■ **How to complete this task**:
Find the line with "ATOM 314 N N" and the line with "ATOM 353 N N" in the entries below; output exactly those two lines, every line between them, and no others.

■ **Records shown**:
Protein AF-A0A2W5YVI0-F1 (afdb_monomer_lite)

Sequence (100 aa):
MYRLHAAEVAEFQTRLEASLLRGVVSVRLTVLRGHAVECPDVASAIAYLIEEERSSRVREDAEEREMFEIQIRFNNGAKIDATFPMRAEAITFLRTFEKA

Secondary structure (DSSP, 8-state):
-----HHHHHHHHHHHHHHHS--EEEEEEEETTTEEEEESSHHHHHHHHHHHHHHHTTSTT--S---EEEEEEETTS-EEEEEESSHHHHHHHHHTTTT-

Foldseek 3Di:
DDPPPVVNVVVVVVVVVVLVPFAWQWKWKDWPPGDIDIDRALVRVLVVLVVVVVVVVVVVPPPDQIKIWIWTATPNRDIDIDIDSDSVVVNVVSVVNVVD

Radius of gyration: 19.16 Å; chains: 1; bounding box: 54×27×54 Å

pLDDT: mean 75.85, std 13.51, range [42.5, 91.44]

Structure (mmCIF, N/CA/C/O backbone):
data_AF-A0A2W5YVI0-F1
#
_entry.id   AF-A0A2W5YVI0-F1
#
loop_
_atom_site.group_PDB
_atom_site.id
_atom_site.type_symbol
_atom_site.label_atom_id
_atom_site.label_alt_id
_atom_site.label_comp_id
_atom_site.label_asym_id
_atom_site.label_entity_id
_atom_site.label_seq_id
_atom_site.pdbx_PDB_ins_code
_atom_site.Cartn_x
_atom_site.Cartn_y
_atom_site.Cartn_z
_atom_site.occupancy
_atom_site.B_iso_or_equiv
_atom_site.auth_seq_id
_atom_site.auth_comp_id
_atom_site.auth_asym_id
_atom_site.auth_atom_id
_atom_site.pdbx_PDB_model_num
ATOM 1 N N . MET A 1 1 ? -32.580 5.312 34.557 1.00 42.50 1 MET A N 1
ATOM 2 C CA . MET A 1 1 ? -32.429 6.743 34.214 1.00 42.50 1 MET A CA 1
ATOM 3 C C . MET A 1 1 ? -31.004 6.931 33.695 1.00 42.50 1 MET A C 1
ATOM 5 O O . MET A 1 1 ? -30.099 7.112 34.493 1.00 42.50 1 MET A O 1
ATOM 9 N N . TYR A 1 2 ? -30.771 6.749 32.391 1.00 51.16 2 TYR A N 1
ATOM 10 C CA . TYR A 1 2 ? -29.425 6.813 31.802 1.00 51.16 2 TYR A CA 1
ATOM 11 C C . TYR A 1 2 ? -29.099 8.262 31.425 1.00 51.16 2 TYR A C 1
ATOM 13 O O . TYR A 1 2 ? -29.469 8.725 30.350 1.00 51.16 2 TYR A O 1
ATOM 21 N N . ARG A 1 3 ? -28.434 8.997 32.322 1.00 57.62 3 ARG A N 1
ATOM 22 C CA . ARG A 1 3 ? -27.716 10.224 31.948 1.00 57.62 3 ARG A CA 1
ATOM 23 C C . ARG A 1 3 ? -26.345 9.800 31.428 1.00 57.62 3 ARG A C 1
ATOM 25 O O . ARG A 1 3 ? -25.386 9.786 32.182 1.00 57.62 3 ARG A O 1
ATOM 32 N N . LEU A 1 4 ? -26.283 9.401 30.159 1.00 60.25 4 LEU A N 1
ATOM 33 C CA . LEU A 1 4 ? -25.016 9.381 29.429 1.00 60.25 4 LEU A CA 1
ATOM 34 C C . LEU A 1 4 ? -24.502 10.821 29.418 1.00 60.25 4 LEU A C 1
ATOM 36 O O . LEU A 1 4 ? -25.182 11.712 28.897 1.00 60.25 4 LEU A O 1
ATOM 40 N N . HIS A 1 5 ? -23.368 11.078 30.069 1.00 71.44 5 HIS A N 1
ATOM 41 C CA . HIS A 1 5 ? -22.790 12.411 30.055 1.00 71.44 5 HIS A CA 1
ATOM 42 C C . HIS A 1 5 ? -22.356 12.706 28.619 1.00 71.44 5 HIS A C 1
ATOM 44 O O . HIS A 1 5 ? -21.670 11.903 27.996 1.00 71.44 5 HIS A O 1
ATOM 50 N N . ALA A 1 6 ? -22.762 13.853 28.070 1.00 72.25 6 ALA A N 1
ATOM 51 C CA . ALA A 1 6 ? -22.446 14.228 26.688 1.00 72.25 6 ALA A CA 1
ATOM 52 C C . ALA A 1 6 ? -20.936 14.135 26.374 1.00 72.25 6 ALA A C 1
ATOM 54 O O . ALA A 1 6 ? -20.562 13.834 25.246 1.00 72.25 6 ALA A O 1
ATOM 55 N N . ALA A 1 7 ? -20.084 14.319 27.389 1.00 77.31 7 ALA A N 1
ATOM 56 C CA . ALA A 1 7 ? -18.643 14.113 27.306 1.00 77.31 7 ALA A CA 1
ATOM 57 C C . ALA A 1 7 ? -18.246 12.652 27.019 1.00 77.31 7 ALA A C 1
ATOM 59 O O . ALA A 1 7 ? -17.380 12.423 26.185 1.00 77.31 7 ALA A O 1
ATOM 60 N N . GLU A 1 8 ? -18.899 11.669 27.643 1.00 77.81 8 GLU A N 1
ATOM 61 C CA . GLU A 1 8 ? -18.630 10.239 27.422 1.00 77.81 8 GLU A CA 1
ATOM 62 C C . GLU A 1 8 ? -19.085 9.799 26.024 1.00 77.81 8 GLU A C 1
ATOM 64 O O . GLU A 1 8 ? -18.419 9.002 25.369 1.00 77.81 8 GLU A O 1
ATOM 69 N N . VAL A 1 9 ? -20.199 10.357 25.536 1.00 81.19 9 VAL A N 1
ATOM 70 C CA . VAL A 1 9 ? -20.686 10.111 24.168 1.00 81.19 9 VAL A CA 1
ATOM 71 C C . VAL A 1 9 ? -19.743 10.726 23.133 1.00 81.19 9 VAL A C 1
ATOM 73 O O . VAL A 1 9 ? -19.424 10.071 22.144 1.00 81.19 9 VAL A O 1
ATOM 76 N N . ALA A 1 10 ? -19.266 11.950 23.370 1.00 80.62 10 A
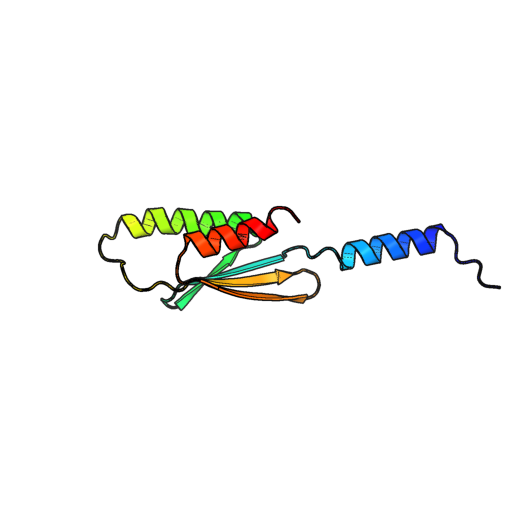LA A N 1
ATOM 77 C CA . ALA A 1 10 ? -18.303 12.612 22.494 1.00 80.62 10 ALA A CA 1
ATOM 78 C C . ALA A 1 10 ? -16.951 11.886 22.488 1.00 80.62 10 ALA A C 1
ATOM 80 O O . ALA A 1 10 ? -16.374 11.660 21.430 1.00 80.62 10 ALA A O 1
ATOM 81 N N . GLU A 1 11 ? -16.461 11.456 23.651 1.00 81.69 11 GLU A N 1
ATOM 82 C CA . GLU A 1 11 ? -15.233 10.669 23.751 1.00 81.69 11 GLU A CA 1
ATOM 83 C C . GLU A 1 11 ? -15.366 9.324 23.026 1.00 81.69 11 GLU A C 1
ATOM 85 O O . GLU A 1 11 ? -14.456 8.909 22.304 1.00 81.69 11 GLU A O 1
ATOM 90 N N . PHE A 1 12 ? -16.514 8.660 23.169 1.00 77.44 12 PHE A N 1
ATOM 91 C CA . PHE A 1 12 ? -16.808 7.437 22.437 1.00 77.44 12 PHE A CA 1
ATOM 92 C C . PHE A 1 12 ? -16.850 7.674 20.922 1.00 77.44 12 PHE A C 1
ATOM 94 O O . PHE A 1 12 ? -16.232 6.905 20.190 1.00 77.44 12 PHE A O 1
ATOM 101 N N . GLN A 1 13 ? -17.503 8.742 20.450 1.00 78.88 13 GLN A N 1
ATOM 102 C CA . GLN A 1 13 ? -17.513 9.119 19.031 1.00 78.88 13 GLN A CA 1
ATOM 103 C C . GLN A 1 13 ? -16.105 9.376 18.497 1.00 78.88 13 GLN A C 1
ATOM 105 O O . GLN A 1 13 ? -15.740 8.780 17.491 1.00 78.88 13 GLN A O 1
ATOM 110 N N . THR A 1 14 ? -15.281 10.153 19.202 1.00 79.38 14 THR A N 1
ATOM 111 C CA . THR A 1 14 ? -13.892 10.418 18.800 1.00 79.38 14 THR A CA 1
ATOM 112 C C . THR A 1 14 ? -13.073 9.132 18.709 1.00 79.38 14 THR A C 1
ATOM 114 O O . THR A 1 14 ? -12.317 8.937 17.760 1.00 79.38 14 THR A O 1
ATOM 117 N N . ARG A 1 15 ? -13.223 8.215 19.674 1.00 75.56 15 ARG A N 1
ATOM 118 C CA . ARG A 1 15 ? -12.540 6.911 19.640 1.00 75.56 15 ARG A CA 1
ATOM 119 C C . ARG A 1 15 ? -13.058 6.028 18.504 1.00 75.56 15 ARG A C 1
ATOM 121 O O . ARG A 1 15 ? -12.268 5.318 17.885 1.00 75.56 15 ARG A O 1
ATOM 128 N N . LEU A 1 16 ? -14.359 6.079 18.217 1.00 70.19 16 LEU A N 1
ATOM 129 C CA . LEU A 1 16 ? -14.972 5.350 17.111 1.00 70.19 16 LEU A CA 1
ATOM 130 C C . LEU A 1 16 ? -14.452 5.875 15.768 1.00 70.19 16 LEU A C 1
ATOM 132 O O . LEU A 1 16 ? -13.972 5.085 14.963 1.00 70.19 16 LEU A O 1
ATOM 136 N N . GLU A 1 17 ? -14.467 7.191 15.564 1.00 69.94 17 GLU A N 1
ATOM 137 C CA . GLU A 1 17 ? -13.924 7.868 14.384 1.00 69.94 17 GLU A CA 1
ATOM 138 C C . GLU A 1 17 ? -12.434 7.566 14.208 1.00 69.94 17 GLU A C 1
ATOM 140 O O . GLU A 1 17 ? -12.020 7.152 13.129 1.00 69.94 17 GLU A O 1
ATOM 145 N N . ALA A 1 18 ? -11.641 7.635 15.280 1.00 65.94 18 ALA A N 1
ATOM 146 C CA . ALA A 1 18 ? -10.230 7.256 15.254 1.00 65.94 18 ALA A CA 1
ATOM 147 C C . ALA A 1 18 ? -10.010 5.772 14.905 1.00 65.94 18 ALA A C 1
ATOM 149 O O . ALA A 1 18 ? -9.022 5.442 14.254 1.00 65.94 18 ALA A O 1
ATOM 150 N N . SER A 1 19 ? -10.923 4.873 15.295 1.00 62.03 19 SER A N 1
ATOM 151 C CA . SER A 1 19 ? -10.860 3.453 14.906 1.00 62.03 19 SER A CA 1
ATOM 152 C C . SER A 1 19 ? -11.304 3.197 13.459 1.00 62.03 19 SER A C 1
ATOM 154 O O . SER A 1 19 ? -10.884 2.218 12.835 1.00 62.03 19 SER A O 1
ATOM 156 N N . LEU A 1 20 ? -12.160 4.075 12.924 1.00 61.34 20 LEU A N 1
ATOM 157 C CA . LEU A 1 20 ? -12.652 4.035 11.548 1.00 61.34 20 LEU A CA 1
ATOM 158 C C . LEU A 1 20 ? -11.638 4.644 10.571 1.00 61.34 20 LEU A C 1
ATOM 160 O O . LEU A 1 20 ? -11.590 4.225 9.412 1.00 61.34 20 LEU A O 1
ATOM 164 N N . LEU A 1 21 ? -10.810 5.584 11.040 1.00 63.75 21 LEU A N 1
ATOM 165 C CA . LEU A 1 21 ? -9.677 6.133 10.303 1.00 63.75 21 LEU A CA 1
ATOM 166 C C . LEU A 1 21 ? -8.630 5.037 10.075 1.00 63.75 21 LEU A C 1
ATOM 168 O O . LEU A 1 21 ? -7.904 4.605 10.972 1.00 63.75 21 LEU A O 1
ATOM 172 N N . ARG A 1 22 ? -8.574 4.570 8.827 1.00 65.50 22 ARG A N 1
ATOM 173 C CA . ARG A 1 22 ? -7.638 3.547 8.361 1.00 65.50 22 ARG A CA 1
ATOM 174 C C . ARG A 1 22 ? -6.256 4.171 8.178 1.00 65.50 22 ARG A C 1
ATOM 176 O O . ARG A 1 22 ? -5.889 4.549 7.072 1.00 65.50 22 ARG A O 1
ATOM 183 N N . GLY A 1 23 ? -5.489 4.262 9.259 1.00 72.06 23 GLY A N 1
ATOM 184 C CA . GLY A 1 23 ? -4.086 4.668 9.192 1.00 72.06 23 GLY A CA 1
ATOM 185 C C . GLY A 1 23 ? -3.226 3.532 8.642 1.00 72.06 23 GLY A C 1
ATOM 186 O O . GLY A 1 23 ? -3.267 2.422 9.179 1.00 72.06 23 GLY A O 1
ATOM 187 N N . VAL A 1 24 ? -2.466 3.787 7.574 1.00 76.75 24 VAL A N 1
ATOM 188 C CA . VAL A 1 24 ? -1.474 2.835 7.046 1.00 76.75 24 VAL A CA 1
ATOM 189 C C . VAL A 1 24 ? -0.318 2.713 8.040 1.00 76.75 24 VAL A C 1
ATOM 191 O O . VAL A 1 24 ? 0.204 3.721 8.501 1.00 76.75 24 VAL A O 1
ATOM 194 N N . VAL A 1 25 ? 0.077 1.483 8.372 1.00 80.12 25 VAL A N 1
ATOM 195 C CA . VAL A 1 25 ? 1.147 1.186 9.350 1.00 80.12 25 VAL A CA 1
ATOM 196 C C . VAL A 1 25 ? 2.311 0.447 8.714 1.00 80.12 25 VAL A C 1
ATOM 198 O O . VAL A 1 25 ? 3.429 0.506 9.213 1.00 80.12 25 VAL A O 1
ATOM 201 N N . SER A 1 26 ? 2.053 -0.290 7.635 1.00 84.44 26 SER A N 1
ATOM 202 C CA . SER A 1 26 ? 3.125 -0.814 6.804 1.00 84.44 26 SER A CA 1
ATOM 203 C C . SER A 1 26 ? 2.667 -1.026 5.373 1.00 84.44 26 SER A C 1
ATOM 205 O O . SER A 1 26 ? 1.497 -1.316 5.099 1.00 84.44 26 SER A O 1
ATOM 207 N N . VAL A 1 27 ? 3.617 -0.885 4.457 1.00 85.00 27 VAL A N 1
ATOM 208 C CA . VAL A 1 27 ? 3.464 -1.228 3.048 1.00 85.00 27 VAL A CA 1
ATOM 209 C C . VAL A 1 27 ? 4.568 -2.210 2.701 1.00 85.00 27 VAL A C 1
ATOM 211 O O . VAL A 1 27 ? 5.746 -1.877 2.769 1.00 85.00 27 VAL A O 1
ATOM 214 N N . ARG A 1 28 ? 4.204 -3.432 2.332 1.00 86.31 28 ARG A N 1
ATOM 215 C CA . ARG A 1 28 ? 5.143 -4.421 1.810 1.00 86.31 28 ARG A CA 1
ATOM 216 C C . ARG A 1 28 ? 5.057 -4.429 0.294 1.00 86.31 28 ARG A C 1
ATOM 218 O O . ARG A 1 28 ? 3.986 -4.650 -0.261 1.00 86.31 28 ARG A O 1
ATOM 225 N N . LEU A 1 29 ? 6.194 -4.223 -0.348 1.00 82.00 29 LEU A N 1
ATOM 226 C CA . LEU A 1 29 ? 6.371 -4.311 -1.788 1.00 82.00 29 LEU
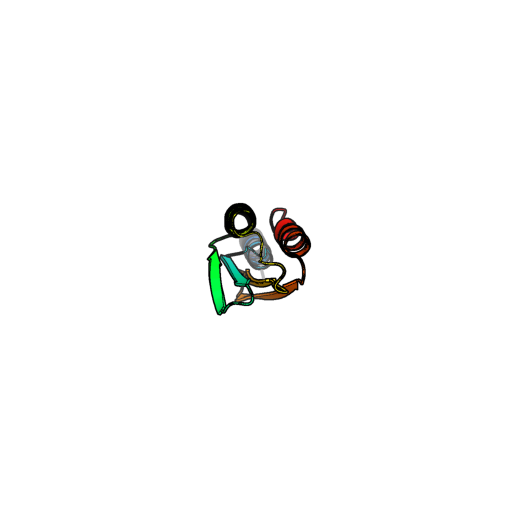 A CA 1
ATOM 227 C C . LEU A 1 29 ? 7.107 -5.608 -2.094 1.00 82.00 29 LEU A C 1
ATOM 229 O O . LEU A 1 29 ? 8.134 -5.880 -1.483 1.00 82.00 29 LEU A O 1
ATOM 233 N N . THR A 1 30 ? 6.598 -6.421 -3.009 1.00 79.25 30 THR A N 1
ATOM 234 C CA . THR A 1 30 ? 7.301 -7.600 -3.524 1.00 79.25 30 THR A CA 1
ATOM 235 C C . THR A 1 30 ? 7.379 -7.488 -5.035 1.00 79.25 30 THR A C 1
ATOM 237 O O . THR A 1 30 ? 6.363 -7.366 -5.714 1.00 79.25 30 THR A O 1
ATOM 240 N N . VAL A 1 31 ? 8.602 -7.479 -5.555 1.00 73.38 31 VAL A N 1
ATOM 241 C CA . VAL A 1 31 ? 8.864 -7.504 -6.998 1.00 73.38 31 VAL A CA 1
ATOM 242 C C . VAL A 1 31 ? 9.139 -8.957 -7.381 1.00 73.38 31 VAL A C 1
ATOM 244 O O . VAL A 1 31 ? 9.769 -9.684 -6.604 1.00 73.38 31 VAL A O 1
ATOM 247 N N . LEU A 1 32 ? 8.675 -9.405 -8.554 1.00 61.72 32 LEU A N 1
ATOM 248 C CA . LEU A 1 32 ? 8.910 -10.758 -9.085 1.00 61.72 32 LEU A CA 1
ATOM 249 C C . LEU A 1 32 ? 10.398 -11.040 -9.390 1.00 61.72 32 LEU A C 1
ATOM 251 O O . LEU A 1 32 ? 10.796 -11.177 -10.536 1.00 61.72 32 LEU A O 1
ATOM 255 N N . ARG A 1 33 ? 11.208 -11.158 -8.334 1.00 58.03 33 ARG A N 1
ATOM 256 C CA . ARG A 1 33 ? 12.499 -11.862 -8.204 1.00 58.03 33 ARG A CA 1
ATOM 257 C C . ARG A 1 33 ? 12.719 -12.341 -6.752 1.00 58.03 33 ARG A C 1
ATOM 259 O O . ARG A 1 33 ? 13.842 -12.627 -6.351 1.00 58.03 33 ARG A O 1
ATOM 266 N N . GLY A 1 34 ? 11.650 -12.401 -5.945 1.00 61.41 34 GLY A N 1
ATOM 267 C CA . GLY A 1 34 ? 11.682 -12.859 -4.549 1.00 61.41 34 GLY A CA 1
ATOM 268 C C . GLY A 1 34 ? 12.154 -11.818 -3.527 1.00 61.41 34 GLY A C 1
ATOM 269 O O . GLY A 1 34 ? 12.243 -12.133 -2.342 1.00 61.41 34 GLY A O 1
ATOM 270 N N . HIS A 1 35 ? 12.432 -10.583 -3.953 1.00 70.75 35 HIS A N 1
ATOM 271 C CA . HIS A 1 35 ? 12.782 -9.494 -3.046 1.00 70.75 35 HIS A CA 1
ATOM 272 C C . HIS A 1 35 ? 11.524 -8.774 -2.562 1.00 70.75 35 HIS A C 1
ATOM 274 O O . HIS A 1 35 ? 10.811 -8.136 -3.339 1.00 70.75 35 HIS A O 1
ATOM 280 N N . ALA A 1 36 ? 11.276 -8.888 -1.258 1.00 81.50 36 ALA A N 1
ATOM 281 C CA . ALA A 1 36 ? 10.254 -8.136 -0.554 1.00 81.50 36 ALA A CA 1
ATOM 282 C C . ALA A 1 36 ? 10.908 -7.039 0.293 1.00 81.50 36 ALA A C 1
ATOM 284 O O . ALA A 1 36 ? 11.855 -7.305 1.036 1.00 81.50 36 ALA A O 1
ATOM 285 N N . VAL A 1 37 ? 10.381 -5.823 0.203 1.00 86.25 37 VAL A N 1
ATOM 286 C CA . VAL A 1 37 ? 10.788 -4.678 1.018 1.00 86.25 37 VAL A CA 1
ATOM 287 C C . VAL A 1 37 ? 9.592 -4.218 1.832 1.00 86.25 37 VAL A C 1
ATOM 289 O O . VAL A 1 37 ? 8.484 -4.083 1.316 1.00 86.25 37 VAL A O 1
ATOM 292 N N . GLU A 1 38 ? 9.807 -4.013 3.128 1.00 89.12 38 GLU A N 1
ATOM 293 C CA . GLU A 1 38 ? 8.792 -3.493 4.037 1.00 89.12 38 GLU A CA 1
ATOM 294 C C . GLU A 1 38 ? 9.093 -2.024 4.331 1.00 89.12 38 GLU A C 1
ATOM 296 O O . GLU A 1 38 ? 10.155 -1.679 4.848 1.00 89.12 38 GLU A O 1
ATOM 301 N N . CYS A 1 39 ? 8.156 -1.162 3.957 1.00 87.31 39 CYS A N 1
ATOM 302 C CA . CYS A 1 39 ? 8.205 0.275 4.156 1.00 87.31 39 CYS A CA 1
ATOM 303 C C . CYS A 1 39 ? 7.267 0.668 5.311 1.00 87.31 39 CYS A C 1
ATOM 305 O O . CYS A 1 39 ? 6.181 0.089 5.445 1.00 87.31 39 CYS A O 1
ATOM 307 N N . PRO A 1 40 ? 7.650 1.659 6.134 1.00 85.19 40 PRO A N 1
ATOM 308 C CA . PRO A 1 40 ? 6.843 2.099 7.274 1.00 85.19 40 PRO A CA 1
ATOM 309 C C . PRO A 1 40 ? 5.578 2.861 6.855 1.00 85.19 40 PRO A C 1
ATOM 311 O O . PRO A 1 40 ? 4.598 2.886 7.592 1.00 85.19 40 PRO A O 1
ATOM 314 N N . ASP A 1 41 ? 5.579 3.463 5.668 1.00 84.62 41 ASP A N 1
ATOM 315 C CA . ASP A 1 41 ? 4.480 4.276 5.162 1.00 84.62 41 ASP A CA 1
ATOM 316 C C . ASP A 1 41 ? 4.436 4.283 3.624 1.00 84.62 41 ASP A C 1
ATOM 318 O O . ASP A 1 41 ? 5.314 3.753 2.932 1.00 84.62 41 ASP A O 1
ATOM 322 N N . VAL A 1 42 ? 3.371 4.888 3.095 1.00 86.38 42 VAL A N 1
ATOM 323 C CA . VAL A 1 42 ? 3.094 5.004 1.658 1.00 86.38 42 VAL A CA 1
ATOM 324 C C . VAL A 1 42 ? 4.146 5.847 0.933 1.00 86.38 42 VAL A C 1
ATOM 326 O O . VAL A 1 42 ? 4.555 5.483 -0.169 1.00 86.38 42 VAL A O 1
ATOM 329 N N . ALA A 1 43 ? 4.617 6.939 1.539 1.00 87.56 43 ALA A N 1
ATOM 330 C CA . ALA A 1 43 ? 5.580 7.841 0.910 1.00 87.56 43 ALA A CA 1
ATOM 331 C C . ALA A 1 43 ? 6.937 7.149 0.717 1.00 87.56 43 ALA A C 1
ATOM 333 O O . ALA A 1 43 ? 7.527 7.211 -0.362 1.00 87.56 43 ALA A O 1
ATOM 334 N N . SER A 1 44 ? 7.383 6.412 1.733 1.00 87.69 44 SER A N 1
ATOM 335 C CA . SER A 1 44 ? 8.589 5.586 1.708 1.00 87.69 44 SER A CA 1
ATOM 336 C C . SER A 1 44 ? 8.499 4.482 0.648 1.00 87.69 44 SER A C 1
ATOM 338 O O . SER A 1 44 ? 9.465 4.234 -0.071 1.00 87.69 44 SER A O 1
ATOM 340 N N . ALA A 1 45 ? 7.328 3.854 0.494 1.00 87.62 45 ALA A N 1
ATOM 341 C CA . ALA A 1 45 ? 7.089 2.852 -0.546 1.00 87.62 45 ALA A CA 1
ATOM 342 C C . ALA A 1 45 ? 7.152 3.448 -1.965 1.00 87.62 45 ALA A C 1
ATOM 344 O O . ALA A 1 45 ? 7.755 2.861 -2.864 1.00 87.62 45 ALA A O 1
ATOM 345 N N . ILE A 1 46 ? 6.571 4.633 -2.172 1.00 88.75 46 ILE A N 1
ATOM 346 C CA . ILE A 1 46 ? 6.645 5.346 -3.456 1.00 88.75 46 ILE A CA 1
ATOM 347 C C . ILE A 1 46 ? 8.092 5.748 -3.766 1.00 88.75 46 ILE A C 1
ATOM 349 O O . ILE A 1 46 ? 8.546 5.542 -4.892 1.00 88.75 46 ILE A O 1
ATOM 353 N N . ALA A 1 47 ? 8.821 6.289 -2.785 1.00 88.94 47 ALA A N 1
ATOM 354 C CA . ALA A 1 47 ? 10.226 6.654 -2.942 1.00 88.94 47 ALA A CA 1
ATOM 355 C C . ALA A 1 47 ? 11.073 5.443 -3.356 1.00 88.94 47 ALA A C 1
ATOM 357 O O . ALA A 1 47 ? 11.822 5.535 -4.327 1.00 88.94 47 ALA A O 1
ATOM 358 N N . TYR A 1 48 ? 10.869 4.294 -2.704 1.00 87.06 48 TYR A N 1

■ **Written solution**:
ATOM 314 N N . ASP A 1 41 ? 5.579 3.463 5.668 1.00 84.62 41 ASP A N 1
ATOM 315 C CA . ASP A 1 41 ? 4.480 4.276 5.162 1.00 84.62 41 ASP A CA 1
ATOM 316 C C . ASP A 1 41 ? 4.436 4.283 3.624 1.00 84.62 41 ASP A C 1
ATOM 318 O O . ASP A 1 41 ? 5.314 3.753 2.932 1.00 84.62 41 ASP A O 1
ATOM 322 N N . VAL A 1 42 ? 3.371 4.888 3.095 1.00 86.38 42 VAL A N 1
ATOM 323 C CA . VAL A 1 42 ? 3.094 5.004 1.658 1.00 86.38 42 VAL A CA 1
ATOM 324 C C . VAL A 1 42 ? 4.146 5.847 0.933 1.00 86.38 42 VAL A C 1
ATOM 326 O O . VAL A 1 42 ? 4.555 5.483 -0.169 1.00 86.38 42 VAL A O 1
ATOM 329 N N . ALA A 1 43 ? 4.617 6.939 1.539 1.00 87.56 43 ALA A N 1
ATOM 330 C CA . ALA A 1 43 ? 5.580 7.841 0.910 1.00 87.56 43 ALA A CA 1
ATOM 331 C C . ALA A 1 43 ? 6.937 7.149 0.717 1.00 87.56 43 ALA A C 1
ATOM 333 O O . ALA A 1 43 ? 7.527 7.211 -0.362 1.00 87.56 43 ALA A O 1
ATOM 334 N N . SER A 1 44 ? 7.383 6.412 1.733 1.00 87.69 44 SER A N 1
ATOM 335 C CA . SER A 1 44 ? 8.589 5.586 1.708 1.00 87.69 44 SER A CA 1
ATOM 336 C C . SER A 1 44 ? 8.499 4.482 0.648 1.00 87.69 44 SER A C 1
ATOM 338 O O . SER A 1 44 ? 9.465 4.234 -0.071 1.00 87.69 44 SER A O 1
ATOM 340 N N . ALA A 1 45 ? 7.328 3.854 0.494 1.00 87.62 45 ALA A N 1
ATOM 341 C CA . ALA A 1 45 ? 7.089 2.852 -0.546 1.00 87.62 45 ALA A CA 1
ATOM 342 C C . ALA A 1 45 ? 7.152 3.448 -1.965 1.00 87.62 45 ALA A C 1
ATOM 344 O O . ALA A 1 45 ? 7.755 2.861 -2.864 1.00 87.62 45 ALA A O 1
ATOM 345 N N . ILE A 1 46 ? 6.571 4.633 -2.172 1.00 88.75 46 ILE A N 1
ATOM 346 C CA . ILE A 1 46 ? 6.645 5.346 -3.456 1.00 88.75 46 ILE A CA 1
ATOM 347 C C . ILE A 1 46 ? 8.092 5.748 -3.766 1.00 88.75 46 ILE A C 1
ATOM 349 O O . ILE A 1 46 ? 8.546 5.542 -4.892 1.00 88.75 46 ILE A O 1
ATOM 353 N N . ALA A 1 47 ? 8.821 6.289 -2.785 1.00 88.94 47 ALA A N 1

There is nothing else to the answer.